What you should do = Reproduce exactly, from the data that follows, the line with "ATOM 120 N N", the line with "ATOM 136 C C", and every line that lies between them.

************

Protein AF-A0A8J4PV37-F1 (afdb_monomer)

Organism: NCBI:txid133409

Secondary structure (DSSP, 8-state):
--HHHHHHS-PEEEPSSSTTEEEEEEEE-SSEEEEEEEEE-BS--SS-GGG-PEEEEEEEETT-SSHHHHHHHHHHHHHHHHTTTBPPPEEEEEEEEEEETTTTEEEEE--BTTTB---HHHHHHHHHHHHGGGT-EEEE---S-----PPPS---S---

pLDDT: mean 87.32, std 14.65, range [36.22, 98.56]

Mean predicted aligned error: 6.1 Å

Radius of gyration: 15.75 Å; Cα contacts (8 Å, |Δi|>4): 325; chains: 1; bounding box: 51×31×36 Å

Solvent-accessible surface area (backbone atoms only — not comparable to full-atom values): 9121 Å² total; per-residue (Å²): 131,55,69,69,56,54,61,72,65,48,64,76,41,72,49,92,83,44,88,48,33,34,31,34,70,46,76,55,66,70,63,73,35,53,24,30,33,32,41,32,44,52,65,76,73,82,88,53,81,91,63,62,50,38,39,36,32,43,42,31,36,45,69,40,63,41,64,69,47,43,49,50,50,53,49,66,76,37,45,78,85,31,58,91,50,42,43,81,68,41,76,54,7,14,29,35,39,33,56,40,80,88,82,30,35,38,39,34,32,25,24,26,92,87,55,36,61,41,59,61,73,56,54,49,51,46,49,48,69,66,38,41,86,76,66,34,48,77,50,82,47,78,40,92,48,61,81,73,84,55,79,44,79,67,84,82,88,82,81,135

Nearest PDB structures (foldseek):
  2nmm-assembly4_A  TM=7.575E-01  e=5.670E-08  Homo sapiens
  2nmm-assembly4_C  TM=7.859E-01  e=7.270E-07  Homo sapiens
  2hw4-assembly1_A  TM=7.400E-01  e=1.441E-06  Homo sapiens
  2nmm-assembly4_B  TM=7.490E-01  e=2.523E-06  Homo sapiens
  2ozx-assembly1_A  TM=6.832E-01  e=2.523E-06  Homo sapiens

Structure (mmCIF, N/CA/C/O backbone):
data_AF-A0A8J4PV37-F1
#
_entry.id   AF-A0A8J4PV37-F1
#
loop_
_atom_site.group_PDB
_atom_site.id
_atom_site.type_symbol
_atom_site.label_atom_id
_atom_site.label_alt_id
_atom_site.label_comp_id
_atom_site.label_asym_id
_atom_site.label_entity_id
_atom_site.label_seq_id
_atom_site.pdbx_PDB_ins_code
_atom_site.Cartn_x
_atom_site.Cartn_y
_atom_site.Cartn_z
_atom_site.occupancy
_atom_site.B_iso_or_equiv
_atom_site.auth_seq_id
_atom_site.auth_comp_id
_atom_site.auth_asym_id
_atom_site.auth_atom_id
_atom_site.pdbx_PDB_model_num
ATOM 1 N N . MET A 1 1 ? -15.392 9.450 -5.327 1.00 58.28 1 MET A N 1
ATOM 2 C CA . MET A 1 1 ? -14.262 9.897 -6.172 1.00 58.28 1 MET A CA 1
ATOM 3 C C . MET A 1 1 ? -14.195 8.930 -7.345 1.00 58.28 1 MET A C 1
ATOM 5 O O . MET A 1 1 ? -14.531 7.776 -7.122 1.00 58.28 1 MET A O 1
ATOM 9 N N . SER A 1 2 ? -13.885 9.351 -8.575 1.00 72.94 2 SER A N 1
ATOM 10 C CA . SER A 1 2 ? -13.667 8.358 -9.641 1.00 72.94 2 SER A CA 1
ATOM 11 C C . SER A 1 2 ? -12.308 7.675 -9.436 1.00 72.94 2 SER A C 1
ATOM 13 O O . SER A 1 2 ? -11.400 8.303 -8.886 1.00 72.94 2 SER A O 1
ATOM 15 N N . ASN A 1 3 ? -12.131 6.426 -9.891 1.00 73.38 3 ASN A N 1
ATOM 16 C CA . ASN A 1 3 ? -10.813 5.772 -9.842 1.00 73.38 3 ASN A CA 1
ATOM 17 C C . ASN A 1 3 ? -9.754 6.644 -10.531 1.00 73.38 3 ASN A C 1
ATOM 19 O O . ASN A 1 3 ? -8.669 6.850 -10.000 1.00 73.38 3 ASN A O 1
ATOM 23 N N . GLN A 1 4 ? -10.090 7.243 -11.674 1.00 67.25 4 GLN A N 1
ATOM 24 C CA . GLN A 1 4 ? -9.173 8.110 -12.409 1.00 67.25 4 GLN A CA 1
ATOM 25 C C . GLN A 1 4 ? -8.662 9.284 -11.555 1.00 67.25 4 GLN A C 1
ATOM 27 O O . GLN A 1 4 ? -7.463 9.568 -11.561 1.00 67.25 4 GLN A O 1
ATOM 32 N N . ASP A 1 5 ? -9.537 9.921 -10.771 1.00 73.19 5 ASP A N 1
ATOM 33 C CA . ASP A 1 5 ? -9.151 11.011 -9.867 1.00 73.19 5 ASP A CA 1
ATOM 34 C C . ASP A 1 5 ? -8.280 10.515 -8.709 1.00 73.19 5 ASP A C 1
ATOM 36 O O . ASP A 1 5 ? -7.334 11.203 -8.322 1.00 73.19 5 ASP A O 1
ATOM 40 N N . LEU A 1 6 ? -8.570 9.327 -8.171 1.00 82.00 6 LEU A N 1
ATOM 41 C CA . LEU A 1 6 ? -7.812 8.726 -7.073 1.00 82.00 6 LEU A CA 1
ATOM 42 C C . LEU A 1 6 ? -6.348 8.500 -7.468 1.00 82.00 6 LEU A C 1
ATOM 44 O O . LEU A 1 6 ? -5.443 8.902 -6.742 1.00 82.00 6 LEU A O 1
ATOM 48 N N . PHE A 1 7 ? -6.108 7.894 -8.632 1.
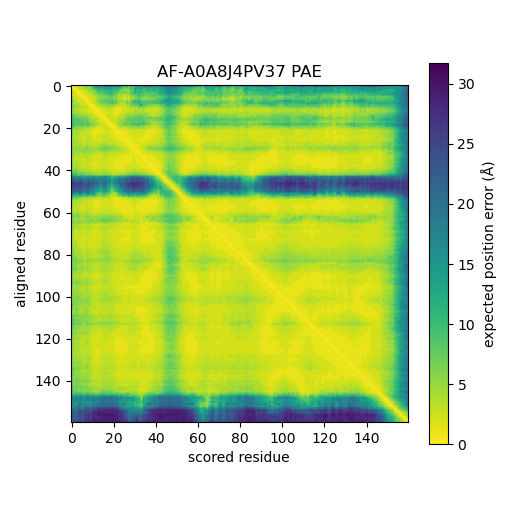00 80.50 7 PHE A N 1
ATOM 49 C CA . PHE A 1 7 ? -4.753 7.585 -9.093 1.00 80.50 7 PHE A CA 1
ATOM 50 C C . PHE A 1 7 ? -4.004 8.816 -9.612 1.00 80.50 7 PHE A C 1
ATOM 52 O O . PHE A 1 7 ? -2.803 8.936 -9.378 1.00 80.50 7 PHE A O 1
ATOM 59 N N . THR A 1 8 ? -4.696 9.750 -10.272 1.00 69.69 8 THR A N 1
ATOM 60 C CA . THR A 1 8 ? -4.063 10.971 -10.808 1.00 69.69 8 THR A CA 1
ATOM 61 C C . THR A 1 8 ? -3.626 11.921 -9.693 1.00 69.69 8 THR A C 1
ATOM 63 O O . THR A 1 8 ? -2.586 12.567 -9.808 1.00 69.69 8 THR A O 1
ATOM 66 N N . ASN A 1 9 ? -4.390 11.987 -8.599 1.00 74.44 9 ASN A N 1
ATOM 67 C CA . ASN A 1 9 ? -4.096 12.866 -7.466 1.00 74.44 9 ASN A CA 1
ATOM 68 C C . ASN A 1 9 ? -3.330 12.168 -6.332 1.00 74.44 9 ASN A C 1
ATOM 70 O O . ASN A 1 9 ? -3.008 12.812 -5.331 1.00 74.44 9 ASN A O 1
ATOM 74 N N . ALA A 1 10 ? -3.037 10.869 -6.459 1.00 83.06 10 ALA A N 1
ATOM 75 C CA . ALA A 1 10 ? -2.297 10.130 -5.446 1.00 83.06 10 ALA A CA 1
ATOM 76 C C . ALA A 1 10 ? -0.888 10.712 -5.282 1.00 83.06 10 ALA A C 1
ATOM 78 O O . ALA A 1 10 ? -0.040 10.620 -6.174 1.00 83.06 10 ALA A O 1
ATOM 79 N N . VAL A 1 11 ? -0.632 11.285 -4.108 1.00 88.38 11 VAL A N 1
ATOM 80 C CA . VAL A 1 11 ? 0.660 11.881 -3.770 1.00 88.38 11 VAL A CA 1
ATOM 81 C C . VAL A 1 11 ? 1.732 10.792 -3.703 1.00 88.38 11 VAL A C 1
ATOM 83 O O . VAL A 1 11 ? 1.541 9.739 -3.091 1.00 88.38 11 VAL A O 1
ATOM 86 N N . VAL A 1 12 ? 2.880 11.069 -4.322 1.00 91.19 12 VAL A N 1
ATOM 87 C CA . VAL A 1 12 ? 4.091 10.254 -4.199 1.00 91.19 12 VAL A CA 1
ATOM 88 C C . VAL A 1 12 ? 5.038 10.942 -3.224 1.00 91.19 12 VAL A C 1
ATOM 90 O O . VAL A 1 12 ? 5.477 12.070 -3.449 1.00 91.19 12 VAL A O 1
ATOM 93 N N . TYR A 1 13 ? 5.360 10.253 -2.137 1.00 91.75 13 TYR A N 1
ATOM 94 C CA . TYR A 1 13 ? 6.210 10.746 -1.063 1.00 91.75 13 TYR A CA 1
ATOM 95 C C . TYR A 1 13 ? 7.632 10.225 -1.236 1.00 91.75 13 TYR A C 1
ATOM 97 O O . TYR A 1 13 ? 7.838 9.071 -1.605 1.00 91.75 13 TYR A O 1
ATOM 105 N N . LYS A 1 14 ? 8.633 11.051 -0.936 1.00 90.19 14 LYS A N 1
ATOM 106 C CA . LYS A 1 14 ? 10.027 10.598 -0.868 1.00 90.19 14 LYS A CA 1
ATOM 107 C C . LYS A 1 14 ? 10.313 10.027 0.514 1.00 90.19 14 LYS A C 1
ATOM 109 O O . LYS A 1 14 ? 9.903 10.613 1.513 1.00 90.19 14 LYS A O 1
ATOM 114 N N . SER A 1 15 ? 11.034 8.911 0.568 1.00 85.44 15 SER A N 1
ATOM 115 C CA . SER A 1 15 ? 11.557 8.401 1.831 1.00 85.44 15 SER A CA 1
ATOM 116 C C . SER A 1 15 ? 12.518 9.418 2.441 1.00 85.44 15 SER A C 1
ATOM 118 O O . SER A 1 15 ? 13.364 9.990 1.753 1.00 85.44 15 SER A O 1
ATOM 120 N N . THR A 1 16 ? 12.386 9.639 3.746 1.00 80.88 16 THR A N 1
ATOM 121 C CA . THR A 1 16 ? 13.284 10.505 4.520 1.00 80.88 16 THR A CA 1
ATOM 122 C C . THR A 1 16 ? 14.537 9.770 4.996 1.00 80.88 16 THR A C 1
ATOM 124 O O . THR A 1 16 ? 15.495 10.413 5.416 1.00 80.88 16 THR A O 1
ATOM 127 N N . THR A 1 17 ? 14.543 8.435 4.929 1.00 82.50 17 THR A N 1
ATOM 128 C CA . THR A 1 17 ? 15.599 7.577 5.487 1.00 82.50 17 THR A CA 1
ATOM 129 C C . THR A 1 17 ? 16.378 6.809 4.425 1.00 82.50 17 THR A C 1
ATOM 131 O O . THR A 1 17 ? 17.548 6.509 4.636 1.00 82.50 17 THR A O 1
ATOM 134 N N . THR A 1 18 ? 15.758 6.495 3.282 1.00 82.38 18 THR A N 1
ATOM 135 C CA . THR A 1 18 ? 16.385 5.736 2.192 1.00 82.38 18 THR A CA 1
ATOM 136 C C . THR A 1 18 ? 16.415 6.578 0.916 1.00 82.38 18 THR A C 1
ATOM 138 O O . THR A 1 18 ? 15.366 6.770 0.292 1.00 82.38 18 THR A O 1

************

Solution for this problem =
ATOM 120 N N . THR A 1 16 ? 12.386 9.639 3.746 1.00 80.88 16 THR A N 1
ATOM 121 C CA . THR A 1 16 ? 13.284 10.505 4.520 1.00 80.88 16 THR A CA 1
ATOM 122 C C . THR A 1 16 ? 14.537 9.770 4.996 1.00 80.88 16 THR A C 1
ATOM 124 O O . THR A 1 16 ? 15.495 10.413 5.416 1.00 80.88 16 THR A O 1
ATOM 127 N N . THR A 1 17 ? 14.543 8.435 4.929 1.00 82.50 17 THR A N 1
ATOM 128 C CA . THR A 1 17 ? 15.599 7.577 5.487 1.00 82.50 17 THR A CA 1
ATOM 129 C C . THR A 1 17 ? 16.378 6.809 4.425 1.00 82.50 17 THR A C 1
ATOM 131 O O . THR A 1 17 ? 17.548 6.509 4.636 1.00 82.50 17 THR A O 1
ATOM 134 N N . THR A 1 18 ? 15.758 6.495 3.282 1.00 82.38 18 THR A N 1
ATOM 135 C CA . THR A 1 18 ? 16.385 5.736 2.192 1.00 82.38 18 THR A CA 1
ATOM 136 C C . THR A 1 18 ? 16.415 6.578 0.916 1.00 82.38 18 THR A C 1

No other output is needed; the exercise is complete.